**DATA SUPPLIED:**
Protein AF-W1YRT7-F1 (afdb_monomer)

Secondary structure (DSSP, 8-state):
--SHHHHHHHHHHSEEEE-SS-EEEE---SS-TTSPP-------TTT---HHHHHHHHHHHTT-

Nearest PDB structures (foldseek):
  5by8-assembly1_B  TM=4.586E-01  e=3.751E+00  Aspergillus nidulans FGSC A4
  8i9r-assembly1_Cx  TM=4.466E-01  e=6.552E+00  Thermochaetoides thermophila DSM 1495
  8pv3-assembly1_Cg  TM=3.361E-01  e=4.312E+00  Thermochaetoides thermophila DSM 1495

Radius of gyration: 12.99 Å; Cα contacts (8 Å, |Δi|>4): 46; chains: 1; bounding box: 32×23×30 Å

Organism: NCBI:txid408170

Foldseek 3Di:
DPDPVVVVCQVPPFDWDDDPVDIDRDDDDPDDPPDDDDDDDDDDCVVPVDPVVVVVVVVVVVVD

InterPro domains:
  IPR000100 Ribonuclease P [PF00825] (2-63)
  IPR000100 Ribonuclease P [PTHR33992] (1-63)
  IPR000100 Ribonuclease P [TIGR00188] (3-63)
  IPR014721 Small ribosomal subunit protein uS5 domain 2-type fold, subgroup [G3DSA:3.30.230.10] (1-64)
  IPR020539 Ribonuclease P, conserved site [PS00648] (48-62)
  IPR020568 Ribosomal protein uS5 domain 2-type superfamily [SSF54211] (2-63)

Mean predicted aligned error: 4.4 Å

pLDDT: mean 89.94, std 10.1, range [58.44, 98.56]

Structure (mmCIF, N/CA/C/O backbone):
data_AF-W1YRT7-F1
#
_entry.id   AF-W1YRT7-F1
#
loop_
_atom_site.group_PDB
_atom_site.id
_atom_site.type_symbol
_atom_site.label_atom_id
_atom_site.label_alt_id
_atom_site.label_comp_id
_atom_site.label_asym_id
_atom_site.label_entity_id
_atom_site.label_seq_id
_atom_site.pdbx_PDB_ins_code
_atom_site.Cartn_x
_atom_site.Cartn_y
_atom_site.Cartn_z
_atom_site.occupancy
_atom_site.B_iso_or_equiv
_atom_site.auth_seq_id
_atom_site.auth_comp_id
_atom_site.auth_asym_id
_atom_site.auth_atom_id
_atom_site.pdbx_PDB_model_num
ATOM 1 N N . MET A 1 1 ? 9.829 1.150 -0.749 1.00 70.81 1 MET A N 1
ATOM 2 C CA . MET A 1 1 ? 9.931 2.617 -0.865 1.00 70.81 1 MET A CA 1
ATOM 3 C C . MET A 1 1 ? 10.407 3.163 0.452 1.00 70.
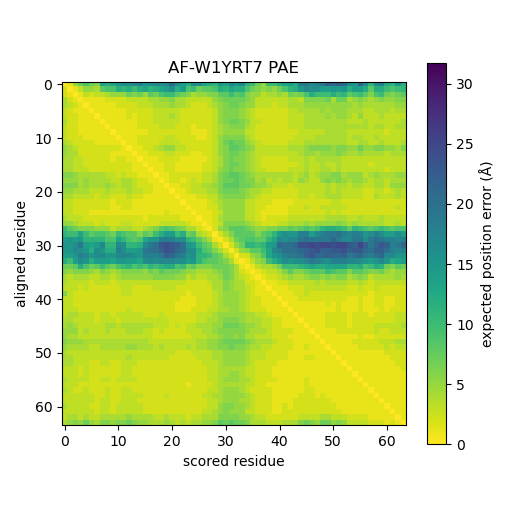81 1 MET A C 1
ATOM 5 O O . MET A 1 1 ? 9.905 2.728 1.489 1.00 70.81 1 MET A O 1
ATOM 9 N N . LEU A 1 2 ? 11.392 4.047 0.404 1.00 75.12 2 LEU A N 1
ATOM 10 C CA . LEU A 1 2 ? 12.079 4.542 1.593 1.00 75.12 2 LEU A CA 1
ATOM 11 C C . LEU A 1 2 ? 11.696 5.996 1.871 1.00 75.12 2 LEU A C 1
ATOM 13 O O . LEU A 1 2 ? 11.644 6.398 3.031 1.00 75.12 2 LEU A O 1
ATOM 17 N N . ARG A 1 3 ? 11.365 6.759 0.824 1.00 85.56 3 ARG A N 1
ATOM 18 C CA . ARG A 1 3 ? 11.111 8.198 0.900 1.00 85.56 3 ARG A CA 1
ATOM 19 C C . ARG A 1 3 ? 9.724 8.558 0.371 1.00 85.56 3 ARG A C 1
ATOM 21 O O . ARG A 1 3 ? 9.133 7.826 -0.419 1.00 85.56 3 ARG A O 1
ATOM 28 N N . SER A 1 4 ? 9.181 9.690 0.819 1.00 87.12 4 SER A N 1
ATOM 29 C CA . SER A 1 4 ? 7.885 10.213 0.353 1.00 87.12 4 SER A CA 1
ATOM 30 C C . SER A 1 4 ? 7.892 10.578 -1.136 1.00 87.12 4 SER A C 1
ATOM 32 O O . SER A 1 4 ? 6.852 10.486 -1.794 1.00 87.12 4 SER A O 1
ATOM 34 N N . GLU A 1 5 ? 9.052 10.956 -1.673 1.00 90.44 5 GLU A N 1
ATOM 35 C CA . GLU A 1 5 ? 9.257 11.224 -3.100 1.00 90.44 5 GLU A CA 1
ATOM 36 C C . GLU A 1 5 ? 9.016 9.973 -3.955 1.00 90.44 5 GLU A C 1
ATOM 38 O O . GLU A 1 5 ? 8.227 10.048 -4.894 1.00 90.44 5 GLU A O 1
ATOM 43 N N . ASP A 1 6 ? 9.537 8.805 -3.552 1.00 88.94 6 ASP A N 1
ATOM 44 C CA . ASP A 1 6 ? 9.313 7.526 -4.249 1.00 88.94 6 ASP A CA 1
ATOM 45 C C . ASP A 1 6 ? 7.814 7.227 -4.416 1.00 88.94 6 ASP A C 1
ATOM 47 O O . ASP A 1 6 ? 7.347 6.808 -5.477 1.00 88.94 6 ASP A O 1
ATOM 51 N N . PHE A 1 7 ? 7.038 7.463 -3.351 1.00 89.62 7 PHE A N 1
ATOM 52 C CA . PHE A 1 7 ? 5.587 7.286 -3.373 1.00 89.62 7 PHE A CA 1
ATOM 53 C C . PHE A 1 7 ? 4.911 8.279 -4.309 1.00 89.62 7 PHE A C 1
ATOM 55 O O . PHE A 1 7 ? 3.986 7.911 -5.030 1.00 89.62 7 PHE A O 1
ATOM 62 N N . THR A 1 8 ? 5.344 9.538 -4.279 1.00 92.31 8 THR A N 1
ATOM 63 C CA . THR A 1 8 ? 4.766 10.592 -5.116 1.00 92.31 8 THR A CA 1
ATOM 64 C C . THR A 1 8 ? 4.977 10.274 -6.590 1.00 92.31 8 THR A C 1
ATOM 66 O O . THR A 1 8 ? 4.020 10.346 -7.361 1.00 92.31 8 THR A O 1
ATOM 69 N N . THR A 1 9 ? 6.184 9.847 -6.962 1.00 91.69 9 THR A N 1
ATOM 70 C CA . THR A 1 9 ? 6.512 9.397 -8.317 1.00 91.69 9 THR A CA 1
ATOM 71 C C . THR A 1 9 ? 5.636 8.216 -8.723 1.00 91.69 9 THR A C 1
ATOM 73 O O . THR A 1 9 ? 4.890 8.316 -9.692 1.00 91.69 9 THR A O 1
ATOM 76 N N . ALA A 1 10 ? 5.603 7.137 -7.934 1.00 92.56 10 ALA A N 1
ATOM 77 C CA . ALA A 1 10 ? 4.795 5.965 -8.272 1.00 92.56 10 ALA A CA 1
ATOM 78 C C . ALA A 1 10 ? 
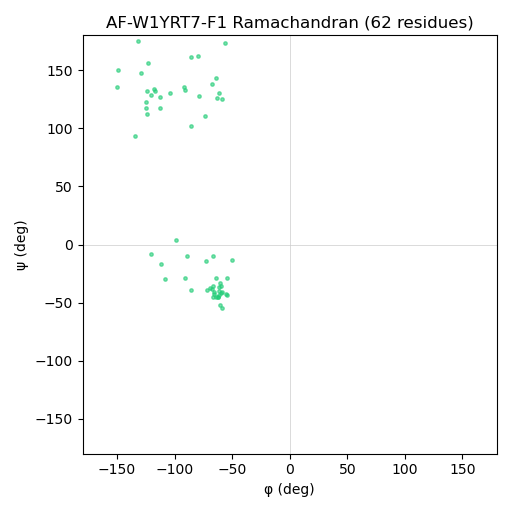3.293 6.275 -8.404 1.00 92.56 10 ALA A C 1
ATOM 80 O O . ALA A 1 10 ? 2.615 5.710 -9.260 1.00 92.56 10 ALA A O 1
ATOM 81 N N . VAL A 1 11 ? 2.759 7.183 -7.582 1.00 92.88 11 VAL A N 1
ATOM 82 C CA . VAL A 1 11 ? 1.347 7.585 -7.652 1.00 92.88 11 VAL A CA 1
ATOM 83 C C . VAL A 1 11 ? 1.048 8.443 -8.880 1.00 92.88 11 VAL A C 1
ATOM 85 O O . VAL A 1 11 ? -0.024 8.289 -9.463 1.00 92.88 11 VAL A O 1
ATOM 88 N N . ARG A 1 12 ? 1.956 9.353 -9.253 1.00 94.00 12 ARG A N 1
ATOM 89 C CA . ARG A 1 12 ? 1.728 10.325 -10.332 1.00 94.00 12 ARG A CA 1
ATOM 90 C C . ARG A 1 12 ? 2.063 9.792 -11.720 1.00 94.00 12 ARG A C 1
ATOM 92 O O . ARG A 1 12 ? 1.344 10.119 -12.655 1.00 94.00 12 ARG A O 1
ATOM 99 N N . SER A 1 13 ? 3.137 9.019 -11.854 1.00 91.75 13 SER A N 1
ATOM 100 C CA . SER A 1 13 ? 3.663 8.572 -13.152 1.00 91.75 13 SER A CA 1
ATOM 101 C C . SER A 1 13 ? 3.717 7.054 -13.313 1.00 91.75 13 SER A C 1
ATOM 103 O O . SER A 1 13 ? 4.013 6.573 -14.402 1.00 91.75 13 SER A O 1
ATOM 105 N N . GLY A 1 14 ? 3.450 6.288 -12.252 1.00 92.12 14 GLY A N 1
ATOM 106 C CA . GLY A 1 14 ? 3.458 4.829 -12.304 1.00 92.12 14 GLY A CA 1
ATOM 107 C C . GLY A 1 14 ? 2.186 4.224 -12.904 1.00 92.12 14 GLY A C 1
ATOM 108 O O . GLY A 1 14 ? 1.118 4.841 -12.940 1.00 92.12 14 GLY A O 1
ATOM 109 N N . ALA A 1 15 ? 2.286 2.957 -13.304 1.00 94.44 15 ALA A N 1
ATOM 110 C CA . ALA A 1 15 ? 1.138 2.131 -13.645 1.00 94.44 15 ALA A CA 1
ATOM 111 C C . ALA A 1 15 ? 0.248 1.916 -12.412 1.00 94.44 15 ALA A C 1
ATOM 113 O O . ALA A 1 15 ? 0.726 1.752 -11.286 1.00 94.44 15 ALA A O 1
ATOM 114 N N . ARG A 1 16 ? -1.068 1.889 -12.629 1.00 95.88 16 ARG A N 1
ATOM 115 C CA . ARG A 1 16 ? -2.069 1.722 -11.573 1.00 95.88 16 ARG A CA 1
ATOM 116 C C . ARG A 1 16 ? -2.903 0.475 -11.831 1.00 95.88 16 ARG A C 1
ATOM 118 O O . ARG A 1 16 ? -3.514 0.349 -12.885 1.00 95.88 16 ARG A O 1
ATOM 125 N N . ALA A 1 17 ? -3.013 -0.381 -10.822 1.00 96.88 17 ALA A N 1
ATOM 126 C CA . ALA A 1 17 ? -3.941 -1.508 -10.801 1.00 96.88 17 ALA A CA 1
ATOM 127 C C . ALA A 1 17 ? -4.741 -1.494 -9.495 1.00 96.88 17 ALA A C 1
ATOM 129 O O . ALA A 1 17 ? -4.250 -1.057 -8.453 1.00 96.88 17 ALA A O 1
ATOM 130 N N . GLY A 1 18 ? -5.992 -1.948 -9.527 1.00 95.44 18 GLY A N 1
ATOM 131 C CA . GLY A 1 18 ? -6.870 -1.845 -8.369 1.00 95.44 18 GLY A CA 1
ATOM 132 C C . GLY A 1 18 ? -7.893 -2.961 -8.270 1.00 95.44 18 GLY A C 1
ATOM 133 O O . GLY A 1 18 ? -8.372 -3.498 -9.260 1.00 95.44 18 GLY A O 1
ATOM 134 N N . SER A 1 19 ? -8.247 -3.266 -7.031 1.00 95.06 19 SER A N 1
ATOM 135 C CA . SER A 1 19 ? -9.356 -4.120 -6.634 1.00 95.06 19 SER A CA 1
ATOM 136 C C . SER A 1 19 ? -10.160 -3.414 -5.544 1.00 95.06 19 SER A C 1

**WHAT YOU SHOULD DO:**
Each line in the listing above from the one containing "ATOM 29 C CA" through the one containing "ATOM 62 N N" should be repeated exactly, and no other line.

**TASK ANSWER:**
ATOM 29 C CA . SER A 1 4 ? 7.885 10.213 0.353 1.00 87.12 4 SER A CA 1
ATOM 30 C C . SER A 1 4 ? 7.892 10.578 -1.136 1.00 87.12 4 SER A C 1
ATOM 32 O O . SER A 1 4 ? 6.852 10.486 -1.794 1.00 87.12 4 SER A O 1
ATOM 34 N N . GLU A 1 5 ? 9.052 10.956 -1.673 1.00 90.44 5 GLU A N 1
ATOM 35 C CA . GLU A 1 5 ? 9.257 11.224 -3.100 1.00 90.44 5 GLU A CA 1
ATOM 36 C C . GLU A 1 5 ? 9.016 9.973 -3.955 1.00 90.44 5 GLU A C 1
ATOM 38 O O . GLU A 1 5 ? 8.227 10.048 -4.894 1.00 90.44 5 GLU A O 1
ATOM 43 N N . ASP A 1 6 ? 9.537 8.805 -3.552 1.00 88.94 6 ASP A N 1
ATOM 44 C CA . ASP A 1 6 ? 9.313 7.526 -4.249 1.00 88.94 6 ASP A CA 1
ATOM 45 C C . ASP A 1 6 ? 7.814 7.227 -4.416 1.00 88.94 6 ASP A C 1
ATOM 47 O O . ASP A 1 6 ? 7.347 6.808 -5.477 1.00 88.94 6 ASP A O 1
ATOM 51 N N . PHE A 1 7 ? 7.038 7.463 -3.351 1.00 89.62 7 PHE A N 1
ATOM 52 C CA . PHE A 1 7 ? 5.587 7.286 -3.373 1.00 89.62 7 PHE A CA 1
ATOM 53 C C . PHE A 1 7 ? 4.911 8.279 -4.309 1.00 89.62 7 PHE A C 1
ATOM 55 O O . PHE A 1 7 ? 3.986 7.911 -5.030 1.00 89.62 7 PHE A O 1
ATOM 62 N N . THR A 1 8 ? 5.344 9.538 -4.279 1.00 92.31 8 THR A N 1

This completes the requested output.